When it comes to falling asleep, many of us have problems nodding off, from worrying about work at 2am to eating and drinking too much right before bed. But this differs to insomnia.
SOMNEX | The Sleep Show was the first show dedicated to sleep health, held in London in October. Bringing key sleep industry experts together, one of its speakers was insomnia expert Birgit Buenger, who is shortly publishing a book called Your Night’s Architecture.
“Poor sleep can happen to every single one of us every now and then,” she says. But, “recurrence is key to defining chronic insomnia. The American Academy of Sleep Medicine confirms that if you are facing sleep issues up to three or four times a week and for more than three months, combined with poor daytime coping because of said said sleep issues, it’s chronic insomnia.”
Natalie Lamb is nutritional therapist at Bio-Kult. “It results in impaired daytime functioning, such as poor concentration, mood disturbance, and daytime tiredness,” she says. “Insomnia may last for duration of over a year.
What causes it
A variety of factors can come together to cause insomnia.
“Our busy modern lifestyles often mean that we become out of sync with our natural daily rhythms and our brains are unnaturally stimulated too near to bed time,” says Natalie.

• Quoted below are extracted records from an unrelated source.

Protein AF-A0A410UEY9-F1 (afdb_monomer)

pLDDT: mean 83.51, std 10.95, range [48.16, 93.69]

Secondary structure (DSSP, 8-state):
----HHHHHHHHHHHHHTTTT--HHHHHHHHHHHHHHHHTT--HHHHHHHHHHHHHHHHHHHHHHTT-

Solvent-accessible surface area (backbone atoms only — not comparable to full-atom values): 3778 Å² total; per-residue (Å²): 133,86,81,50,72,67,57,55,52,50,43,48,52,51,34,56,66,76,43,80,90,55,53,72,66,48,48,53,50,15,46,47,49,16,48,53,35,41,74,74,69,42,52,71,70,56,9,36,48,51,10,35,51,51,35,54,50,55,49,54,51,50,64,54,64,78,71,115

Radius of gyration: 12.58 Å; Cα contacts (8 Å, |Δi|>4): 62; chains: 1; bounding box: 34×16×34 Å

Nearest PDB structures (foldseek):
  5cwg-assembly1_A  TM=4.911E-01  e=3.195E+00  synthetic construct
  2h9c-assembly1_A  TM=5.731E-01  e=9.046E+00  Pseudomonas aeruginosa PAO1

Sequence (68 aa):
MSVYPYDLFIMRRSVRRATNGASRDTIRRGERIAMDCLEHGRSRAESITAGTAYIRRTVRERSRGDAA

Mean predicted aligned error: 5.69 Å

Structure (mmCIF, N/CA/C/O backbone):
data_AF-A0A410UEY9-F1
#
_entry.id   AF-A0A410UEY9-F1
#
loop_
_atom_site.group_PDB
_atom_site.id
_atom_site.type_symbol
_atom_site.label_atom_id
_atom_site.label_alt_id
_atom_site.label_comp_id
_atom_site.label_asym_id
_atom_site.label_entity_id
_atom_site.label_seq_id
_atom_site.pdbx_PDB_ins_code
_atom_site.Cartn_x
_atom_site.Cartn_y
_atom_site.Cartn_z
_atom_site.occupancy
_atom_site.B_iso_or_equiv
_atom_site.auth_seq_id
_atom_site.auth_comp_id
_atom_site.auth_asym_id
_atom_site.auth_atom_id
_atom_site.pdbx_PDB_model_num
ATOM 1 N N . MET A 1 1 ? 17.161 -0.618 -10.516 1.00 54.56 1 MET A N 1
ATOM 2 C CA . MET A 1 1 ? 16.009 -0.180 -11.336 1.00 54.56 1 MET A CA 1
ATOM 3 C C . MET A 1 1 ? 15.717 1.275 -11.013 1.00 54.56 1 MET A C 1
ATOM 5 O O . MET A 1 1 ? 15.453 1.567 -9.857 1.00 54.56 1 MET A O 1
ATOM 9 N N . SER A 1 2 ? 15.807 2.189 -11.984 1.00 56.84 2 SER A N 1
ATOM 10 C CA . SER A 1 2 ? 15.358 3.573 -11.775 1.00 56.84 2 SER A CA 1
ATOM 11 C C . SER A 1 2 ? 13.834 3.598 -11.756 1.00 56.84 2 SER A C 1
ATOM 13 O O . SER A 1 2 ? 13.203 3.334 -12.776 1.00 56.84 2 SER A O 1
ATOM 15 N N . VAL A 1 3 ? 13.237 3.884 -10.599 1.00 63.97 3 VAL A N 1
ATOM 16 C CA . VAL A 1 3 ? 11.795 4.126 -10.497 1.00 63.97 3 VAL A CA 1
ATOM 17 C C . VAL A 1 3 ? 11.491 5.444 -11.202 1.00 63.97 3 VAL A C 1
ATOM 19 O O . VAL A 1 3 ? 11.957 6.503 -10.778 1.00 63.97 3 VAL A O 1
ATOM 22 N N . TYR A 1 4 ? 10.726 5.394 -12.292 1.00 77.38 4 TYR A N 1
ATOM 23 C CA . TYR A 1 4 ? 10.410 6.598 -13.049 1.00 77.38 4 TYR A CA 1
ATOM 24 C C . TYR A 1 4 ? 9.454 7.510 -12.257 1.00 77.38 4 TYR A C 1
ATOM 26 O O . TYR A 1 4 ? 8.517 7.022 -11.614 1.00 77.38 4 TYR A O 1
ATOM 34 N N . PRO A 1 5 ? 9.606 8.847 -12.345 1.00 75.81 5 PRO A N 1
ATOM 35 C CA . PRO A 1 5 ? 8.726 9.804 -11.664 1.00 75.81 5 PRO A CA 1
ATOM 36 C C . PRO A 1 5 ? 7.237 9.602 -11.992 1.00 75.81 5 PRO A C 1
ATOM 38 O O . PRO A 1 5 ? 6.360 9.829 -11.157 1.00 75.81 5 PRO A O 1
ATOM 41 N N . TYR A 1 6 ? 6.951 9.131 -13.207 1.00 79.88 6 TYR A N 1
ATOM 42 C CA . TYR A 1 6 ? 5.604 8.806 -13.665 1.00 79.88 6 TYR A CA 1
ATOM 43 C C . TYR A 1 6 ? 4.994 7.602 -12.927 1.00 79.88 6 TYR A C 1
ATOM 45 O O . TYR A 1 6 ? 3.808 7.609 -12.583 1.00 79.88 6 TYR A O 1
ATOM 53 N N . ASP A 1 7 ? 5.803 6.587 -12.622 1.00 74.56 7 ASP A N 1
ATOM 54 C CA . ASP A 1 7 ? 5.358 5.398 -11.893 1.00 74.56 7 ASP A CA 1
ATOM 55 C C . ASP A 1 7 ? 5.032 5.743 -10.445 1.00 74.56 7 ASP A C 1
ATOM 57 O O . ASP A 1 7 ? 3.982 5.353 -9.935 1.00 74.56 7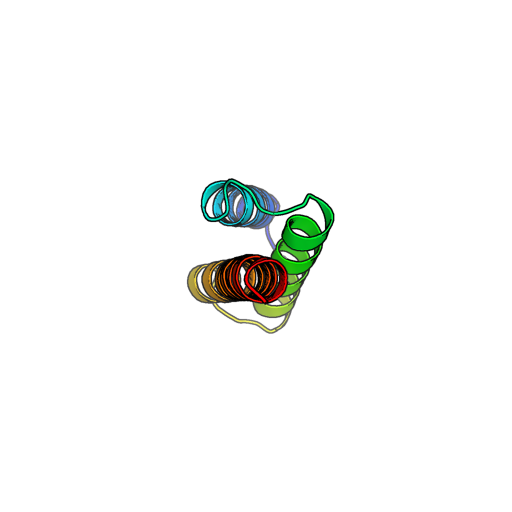 ASP A O 1
ATOM 61 N N . LEU A 1 8 ? 5.872 6.578 -9.834 1.00 79.75 8 LEU A N 1
ATOM 62 C CA . LEU A 1 8 ? 5.653 7.186 -8.524 1.00 79.75 8 LEU A CA 1
ATOM 63 C C . LEU A 1 8 ? 4.316 7.934 -8.449 1.00 79.75 8 LEU A C 1
ATOM 65 O O . LEU A 1 8 ? 3.528 7.722 -7.521 1.00 79.75 8 LEU A O 1
ATOM 69 N N . PHE A 1 9 ? 4.041 8.793 -9.434 1.00 84.69 9 PHE A N 1
ATOM 70 C CA . PHE A 1 9 ? 2.806 9.572 -9.485 1.00 84.69 9 PHE A CA 1
ATOM 71 C C . PHE A 1 9 ? 1.566 8.675 -9.558 1.00 84.69 9 PHE A C 1
ATOM 73 O O . PHE A 1 9 ? 0.623 8.842 -8.779 1.00 84.69 9 PHE A O 1
ATOM 80 N N . ILE A 1 10 ? 1.565 7.693 -10.459 1.00 83.62 10 ILE A N 1
ATOM 81 C CA . ILE A 1 10 ? 0.416 6.797 -10.606 1.00 83.62 10 ILE A CA 1
ATOM 82 C C . ILE A 1 10 ? 0.273 5.865 -9.410 1.00 83.62 10 ILE A C 1
ATOM 84 O O . ILE A 1 10 ? -0.855 5.638 -8.986 1.00 83.62 10 ILE A O 1
ATOM 88 N N . MET A 1 11 ? 1.363 5.349 -8.838 1.00 84.94 11 MET A N 1
ATOM 89 C CA . MET A 1 11 ? 1.279 4.504 -7.647 1.00 84.94 11 MET A CA 1
ATOM 90 C C . MET A 1 11 ? 0.602 5.246 -6.498 1.00 84.94 11 MET A C 1
ATOM 92 O O . MET A 1 11 ? -0.411 4.774 -5.982 1.00 84.94 11 MET A O 1
ATOM 96 N N . ARG A 1 12 ? 1.080 6.451 -6.161 1.00 84.81 12 ARG A N 1
ATOM 97 C CA . ARG A 1 12 ? 0.479 7.278 -5.101 1.00 84.81 12 ARG A CA 1
ATOM 98 C C . ARG A 1 12 ? -0.980 7.615 -5.395 1.00 84.81 12 ARG A C 1
ATOM 100 O O . ARG A 1 12 ? -1.836 7.513 -4.517 1.00 84.81 12 ARG A O 1
ATOM 107 N N . ARG A 1 13 ? -1.298 7.958 -6.648 1.00 86.25 13 ARG A N 1
ATOM 108 C CA . ARG A 1 13 ? -2.674 8.255 -7.071 1.00 86.25 13 ARG A CA 1
ATOM 109 C C . ARG A 1 13 ? -3.600 7.045 -6.927 1.00 86.25 13 ARG A C 1
ATOM 111 O O . ARG A 1 13 ? -4.714 7.199 -6.426 1.00 86.25 13 ARG A O 1
ATOM 118 N N . SER A 1 14 ? -3.157 5.867 -7.355 1.00 83.56 14 SER A N 1
ATOM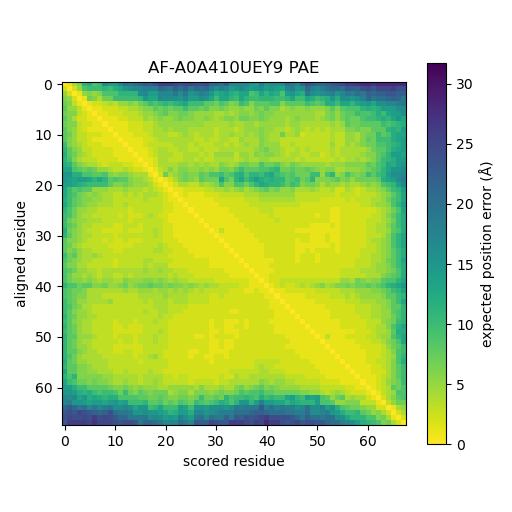 119 C CA . SER A 1 14 ? -3.929 4.624 -7.291 1.00 83.56 14 SER A CA 1
ATOM 120 C C . SER A 1 14 ? -4.148 4.171 -5.852 1.00 83.56 14 SER A C 1
ATOM 122 O O . SER A 1 14 ? -5.279 3.859 -5.480 1.00 83.56 14 SER A O 1
ATOM 124 N N . VAL A 1 15 ? -3.096 4.214 -5.028 1.00 81.94 15 VAL A N 1
ATOM 125 C CA . VAL A 1 15 ? -3.168 3.871 -3.602 1.00 81.94 15 VAL A CA 1
ATOM 126 C C . VAL A 1 15 ? -4.150 4.791 -2.880 1.00 81.94 15 VAL A C 1
ATOM 128 O O . VAL A 1 15 ? -5.059 4.305 -2.214 1.00 81.94 15 VAL A O 1
ATOM 131 N N . ARG A 1 16 ? -4.048 6.110 -3.091 1.00 83.50 16 ARG A N 1
ATOM 132 C CA . ARG A 1 16 ? -4.948 7.094 -2.474 1.00 83.50 16 ARG A CA 1
ATOM 133 C C . ARG A 1 16 ? -6.413 6.912 -2.889 1.00 83.50 16 ARG A C 1
ATOM 135 O O . ARG A 1 16 ? -7.294 7.043 -2.047 1.00 83.50 16 ARG A O 1
ATOM 142 N N . ARG A 1 17 ? -6.690 6.619 -4.168 1.00 79.69 17 ARG A N 1
ATOM 143 C CA . ARG A 1 17 ? -8.066 6.417 -4.669 1.00 79.69 17 ARG A CA 1
ATOM 144 C C . ARG A 1 17 ? -8.730 5.160 -4.118 1.00 79.69 17 ARG A C 1
ATOM 146 O O . ARG A 1 17 ? -9.938 5.151 -3.920 1.00 79.69 17 ARG A O 1
ATOM 153 N N . ALA A 1 18 ? -7.965 4.093 -3.916 1.00 73.25 18 ALA A N 1
ATOM 154 C CA . ALA A 1 18 ? -8.514 2.795 -3.539 1.00 73.25 18 ALA A CA 1
ATOM 155 C C . ALA A 1 18 ? -9.015 2.734 -2.084 1.00 73.25 18 ALA A C 1
ATOM 157 O O . ALA A 1 18 ? -9.561 1.706 -1.676 1.00 73.25 18 ALA A O 1
ATOM 158 N N . THR A 1 19 ? -8.780 3.787 -1.294 1.00 73.06 19 THR A N 1
ATOM 159 C CA . THR A 1 19 ? -8.894 3.754 0.167 1.00 73.06 19 THR A CA 1
ATOM 160 C C . THR A 1 19 ? -9.504 5.041 0.723 1.00 73.06 19 THR A C 1
ATOM 162 O O . THR A 1 19 ? -8.951 5.674 1.628 1.00 73.06 19 THR A O 1
ATOM 165 N N . ASN A 1 20 ? -10.644 5.451 0.164 1.00 72.75 20 ASN A N 1
ATOM 166 C CA . ASN A 1 20 ? -11.447 6.536 0.726 1.00 72.75 20 ASN A CA 1
ATOM 167 C C . ASN A 1 20 ? -11.825 6.189 2.181 1.00 72.75 20 ASN A C 1
ATOM 169 O O . ASN A 1 20 ? -12.303 5.089 2.444 1.00 72.75 20 ASN A O 1
ATOM 173 N N . GLY A 1 21 ? -11.558 7.100 3.122 1.00 77.38 21 GLY A N 1
ATOM 174 C CA . GLY A 1 21 ? -11.795 6.895 4.561 1.00 77.38 21 GLY A CA 1
ATOM 175 C C . GLY A 1 21 ? -10.592 6.377 5.364 1.00 77.38 21 GLY A C 1
ATOM 176 O O . GLY A 1 21 ? -10.658 6.314 6.589 1.00 77.38 21 GLY A O 1
ATOM 177 N N . ALA A 1 22 ? -9.468 6.050 4.719 1.00 85.12 22 ALA A N 1
ATOM 178 C CA . ALA A 1 22 ? -8.237 5.730 5.436 1.00 85.12 22 ALA A CA 1
ATOM 179 C C . ALA A 1 22 ? -7.573 6.993 6.007 1.00 85.12 22 ALA A C 1
ATOM 181 O O . ALA A 1 22 ? -7.557 8.050 5.373 1.00 85.12 22 ALA A O 1
ATOM 182 N N . SER A 1 23 ? -6.962 6.873 7.189 1.00 89.75 23 SER A N 1
ATOM 183 C CA . SER A 1 23 ? -6.189 7.978 7.760 1.00 89.75 23 SER A CA 1
ATOM 184 C C . SER A 1 23 ? -4.975 8.311 6.883 1.00 89.75 23 SER A C 1
ATOM 186 O O . SER A 1 23 ? -4.417 7.437 6.208 1.00 89.75 23 SER A O 1
ATOM 188 N N . ARG A 1 24 ? -4.517 9.568 6.930 1.00 88.94 24 ARG A N 1
ATOM 189 C CA . ARG A 1 24 ? -3.336 10.027 6.179 1.00 88.94 24 ARG A CA 1
ATOM 190 C C . ARG A 1 24 ? -2.095 9.173 6.459 1.00 88.94 24 ARG A C 1
ATOM 192 O O . ARG A 1 24 ? -1.313 8.927 5.541 1.00 88.94 24 ARG A O 1
ATOM 199 N N . ASP A 1 25 ? -1.928 8.703 7.691 1.00 90.94 25 ASP A N 1
ATOM 200 C CA . ASP A 1 25 ? -0.780 7.881 8.081 1.00 90.94 25 ASP A CA 1
ATOM 201 C C . ASP A 1 25 ? -0.879 6.458 7.535 1.00 90.94 25 ASP A C 1
ATOM 203 O O . ASP A 1 25 ? 0.122 5.893 7.091 1.00 90.94 25 ASP A O 1
ATOM 207 N N . THR A 1 26 ? -2.092 5.901 7.4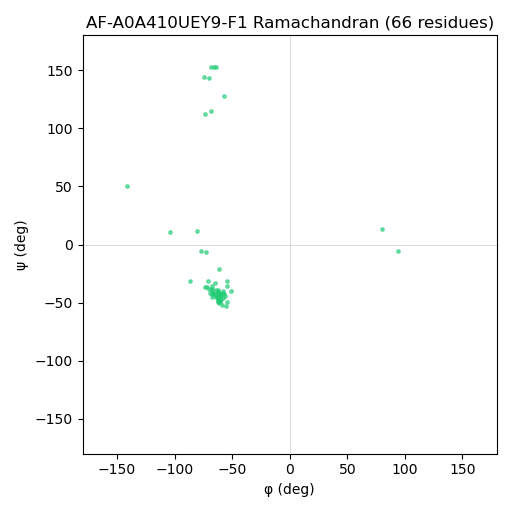80 1.00 91.19 26 THR A N 1
ATOM 208 C CA . THR A 1 26 ? -2.340 4.607 6.834 1.00 91.19 26 THR A CA 1
ATOM 209 C C . THR A 1 26 ? -2.027 4.693 5.341 1.00 91.19 26 THR A C 1
ATOM 211 O O . THR A 1 26 ? -1.331 3.827 4.814 1.00 91.19 26 THR A O 1
ATOM 214 N N . ILE A 1 27 ? -2.463 5.771 4.677 1.00 90.62 27 ILE A N 1
ATOM 215 C CA . ILE A 1 27 ? -2.169 6.021 3.258 1.00 90.62 27 ILE A CA 1
ATOM 216 C C . ILE A 1 27 ? -0.659 6.138 3.034 1.00 90.62 27 ILE A C 1
ATOM 218 O O . ILE A 1 27 ? -0.129 5.449 2.168 1.00 90.62 27 ILE A O 1
ATOM 222 N N . ARG A 1 28 ? 0.058 6.929 3.845 1.00 90.62 28 ARG A N 1
ATOM 223 C CA . ARG A 1 28 ? 1.525 7.060 3.752 1.00 90.62 28 ARG A CA 1
ATOM 224 C C . ARG A 1 28 ? 2.254 5.725 3.920 1.00 90.62 28 ARG A C 1
ATOM 226 O O . ARG A 1 28 ? 3.223 5.475 3.208 1.00 90.62 28 ARG A O 1
ATOM 233 N N . ARG A 1 29 ? 1.807 4.863 4.840 1.00 92.81 29 ARG A N 1
ATOM 234 C CA . ARG A 1 29 ? 2.382 3.514 4.997 1.00 92.81 29 ARG A CA 1
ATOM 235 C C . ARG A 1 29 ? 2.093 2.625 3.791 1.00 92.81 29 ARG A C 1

“Hormones, one’s nervous system, sleep hygiene, constant fight or flight responses, anxiety, medication, over-the-counter supplements and more can be concurring factors,” Birgit says. It can also be to do with lifestyle, she goes on, namely “exposure to the 24/7 life – psycho-social stress, unbalanced diet, lack of physical activity, excessive use of electronics, smoking, lack of exercise and so on.”
How to fix it
“Melatonin is our important ‘relaxation’ hormone necessary for us to get a good night’s sleep. It is naturally produced in the body in increasing quantities during the evening as part of our 24-hour circadian rhythm and is stimulated by the darkening light,” says Natalie. So, we should be sleeping with technology in a different room and not using electronic screens a few hours before bed, so our eyes and brain adjust.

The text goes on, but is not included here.